Re: OT: Latin subject-verb agreement
From: | Mark J. Reed <markjreed@...> |
Date: | Thursday, December 13, 2007, 14:55 |
On Dec 13, 2007 9:17 AM, caeruleancentaur <caeruleancentaur@...>
wrote:
> I'm trying very hard not to sound rude, but IMO you don't know any of
> the details.
Ouch. Sorry, Father, but I gotta say you kinda blew the "not sounding rude"
bit there.
> Am I correct in believing that English is not your L1?
I'm pretty sure Tristan is a native Anglophone; he is at least one of very
long standing (Aussie chapter).
You can still hear some of us say (depending on the milieu), "It is I." And
> serious works still use it, as in the English translation of the
> Biblical story of Jesus walking on the water, wherein he says, "It is
> I. Do not be afraid."
I think Tristan was just saying that English is rather less consistent in
its use of case distinctions than other languages. I'm not sure how true
that statement is, either; "c'est moi" is a good example of French doing
likewise.

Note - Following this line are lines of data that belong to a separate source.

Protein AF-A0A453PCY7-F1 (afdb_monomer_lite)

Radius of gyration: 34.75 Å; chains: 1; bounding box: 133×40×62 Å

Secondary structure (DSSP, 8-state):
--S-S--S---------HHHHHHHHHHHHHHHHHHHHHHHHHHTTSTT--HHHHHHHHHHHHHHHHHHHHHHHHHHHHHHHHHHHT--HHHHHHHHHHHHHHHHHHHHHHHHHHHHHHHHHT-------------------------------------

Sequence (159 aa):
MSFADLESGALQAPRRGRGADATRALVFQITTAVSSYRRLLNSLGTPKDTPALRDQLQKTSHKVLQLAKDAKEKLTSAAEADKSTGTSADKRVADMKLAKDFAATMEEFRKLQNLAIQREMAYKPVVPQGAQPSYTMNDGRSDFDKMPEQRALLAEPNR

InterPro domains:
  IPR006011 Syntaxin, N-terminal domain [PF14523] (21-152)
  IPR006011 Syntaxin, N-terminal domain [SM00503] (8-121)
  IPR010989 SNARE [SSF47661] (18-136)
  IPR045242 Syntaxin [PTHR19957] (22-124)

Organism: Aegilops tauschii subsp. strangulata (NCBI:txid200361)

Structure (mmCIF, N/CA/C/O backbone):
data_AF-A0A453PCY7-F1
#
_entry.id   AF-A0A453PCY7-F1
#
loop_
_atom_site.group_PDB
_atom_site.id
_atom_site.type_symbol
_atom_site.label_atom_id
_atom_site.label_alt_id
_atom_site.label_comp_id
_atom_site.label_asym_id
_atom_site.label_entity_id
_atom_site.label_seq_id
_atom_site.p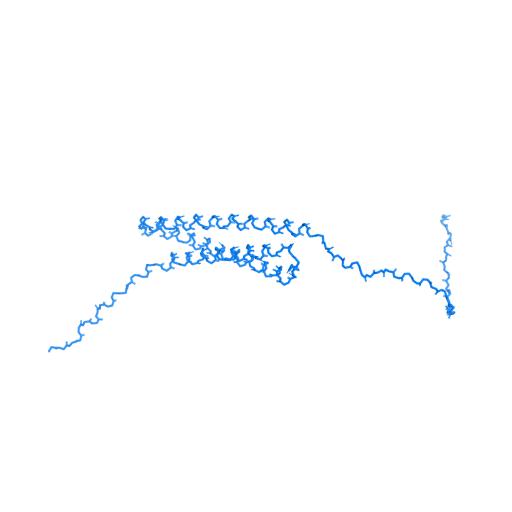dbx_PDB_ins_code
_atom_site.Cartn_x
_atom_site.Cartn_y
_atom_site.Cartn_z
_atom_site.occupancy
_atom_site.B_iso_or_equiv
_atom_site.auth_seq_id
_atom_site.auth_comp_id
_atom_site.auth_asym_id
_atom_site.auth_atom_id
_atom_site.pdbx_PDB_model_num
ATOM 1 N N . MET A 1 1 ? -52.729 29.450 12.700 1.00 39.34 1 MET A N 1
ATOM 2 C CA . MET A 1 1 ? -51.700 28.582 13.307 1.00 39.34 1 MET A CA 1
ATOM 3 C C . MET A 1 1 ? -50.532 28.544 12.340 1.00 39.34 1 MET A C 1
ATOM 5 O O . MET A 1 1 ? -50.708 28.062 11.230 1.00 39.34 1 MET A O 1
ATOM 9 N N . SER A 1 2 ? -49.420 29.189 12.697 1.00 47.34 2 SER A N 1
ATOM 10 C CA . SER A 1 2 ? -48.295 29.458 11.792 1.00 47.34 2 SER A CA 1
ATOM 11 C C . SER A 1 2 ? -47.202 28.398 11.938 1.00 47.34 2 SER A C 1
ATOM 13 O O . SER A 1 2 ? -46.843 28.018 13.046 1.00 47.34 2 SER A O 1
ATOM 15 N N . PHE A 1 3 ? -46.689 27.947 10.797 1.00 47.78 3 PHE A N 1
ATOM 16 C CA . PHE A 1 3 ? -45.754 26.835 10.574 1.00 47.78 3 PHE A CA 1
ATOM 17 C C . PHE A 1 3 ? -44.289 27.143 10.969 1.00 47.78 3 PHE A C 1
ATOM 19 O O . PHE A 1 3 ? -43.360 26.726 10.287 1.00 47.78 3 PHE A O 1
ATOM 26 N N . ALA A 1 4 ? -44.064 27.903 12.045 1.00 55.84 4 ALA A N 1
ATOM 27 C CA . ALA A 1 4 ? -42.735 28.412 12.413 1.00 55.84 4 ALA A CA 1
ATOM 28 C C . ALA A 1 4 ? -42.025 27.633 13.542 1.00 55.84 4 ALA A C 1
ATOM 30 O O . ALA A 1 4 ? -40.970 28.068 13.988 1.00 55.84 4 ALA A O 1
ATOM 31 N N . ASP A 1 5 ? -42.566 26.500 14.008 1.00 56.44 5 ASP A N 1
ATOM 32 C CA . ASP A 1 5 ? -42.080 25.839 15.238 1.00 56.44 5 ASP A CA 1
ATOM 33 C C . ASP A 1 5 ? -41.307 24.518 15.026 1.00 56.44 5 ASP A C 1
ATOM 35 O O . ASP A 1 5 ? -40.895 23.877 15.984 1.00 56.44 5 ASP A O 1
ATOM 39 N N . LEU A 1 6 ? -41.055 24.077 13.786 1.00 54.62 6 LEU A N 1
ATOM 40 C CA . LEU A 1 6 ? -40.462 22.745 13.540 1.00 54.62 6 LEU A CA 1
ATOM 41 C C . LEU A 1 6 ? -38.970 22.721 13.163 1.00 54.62 6 LEU A C 1
ATOM 43 O O . LEU A 1 6 ? -38.437 21.645 12.902 1.00 54.62 6 LEU A O 1
ATOM 47 N N . GLU A 1 7 ? -38.253 23.848 13.191 1.00 50.66 7 GLU A N 1
ATOM 48 C CA . GLU A 1 7 ? -36.818 23.877 12.837 1.00 50.66 7 GLU A CA 1
ATOM 49 C C . GLU A 1 7 ? -35.860 23.760 14.043 1.00 50.66 7 GLU A C 1
ATOM 51 O O . GLU A 1 7 ? -34.687 24.098 13.959 1.00 50.66 7 GLU A O 1
ATOM 56 N N . SER A 1 8 ? -36.314 23.217 15.176 1.00 55.03 8 SER A N 1
ATOM 57 C CA . SER A 1 8 ? -35.428 22.832 16.293 1.00 55.03 8 SER A CA 1
ATOM 58 C C . SER A 1 8 ? -35.235 21.316 16.332 1.00 55.03 8 SER A C 1
ATOM 60 O O . SER A 1 8 ? -35.562 20.652 17.309 1.00 55.03 8 SER A O 1
ATOM 62 N N . GLY A 1 9 ? -34.761 20.737 15.227 1.00 48.91 9 GLY A N 1
ATOM 63 C CA . GLY A 1 9 ? -34.706 19.279 15.080 1.00 48.91 9 GLY A CA 1
ATOM 64 C C . GLY A 1 9 ? -33.588 18.742 14.199 1.00 48.91 9 GLY A C 1
ATOM 65 O O . GLY A 1 9 ? -33.592 17.551 13.893 1.00 48.91 9 GLY A O 1
ATOM 66 N N . ALA A 1 10 ? -32.616 19.568 13.794 1.00 51.47 10 ALA A N 1
ATOM 67 C CA . ALA A 1 10 ? -31.411 19.070 13.142 1.00 51.47 10 ALA A CA 1
ATOM 68 C C . ALA A 1 10 ? -30.544 18.344 14.181 1.00 51.47 10 ALA A C 1
ATOM 70 O O . ALA A 1 10 ? -29.562 18.877 14.697 1.00 51.47 10 ALA A O 1
ATOM 71 N N . LEU A 1 11 ? -30.941 17.107 14.491 1.00 46.56 11 LEU A N 1
ATOM 72 C CA . LEU A 1 11 ? -30.115 16.090 15.116 1.00 46.56 11 LEU A CA 1
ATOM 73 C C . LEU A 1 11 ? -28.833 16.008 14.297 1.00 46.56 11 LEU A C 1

How often do you see that sort of thing in the more seriously
caseful langs (actual question, not rhetorical)? Do Germans say »Es ist
mich«?
> while the Classical writers may have used the Latin cases properly, I
> find it hard to believe that the hoi polloi did not misuse them. I
> should think that this "misuse" of the cases was what led (at least
> in part) to the development of the Romance languages.
That's sort of the question. Case is such an exceptional thing in English,
and so conflated with schoolbook larnin', that we Anglophonic types have no
intuition about how likely it is to be misused in other langs.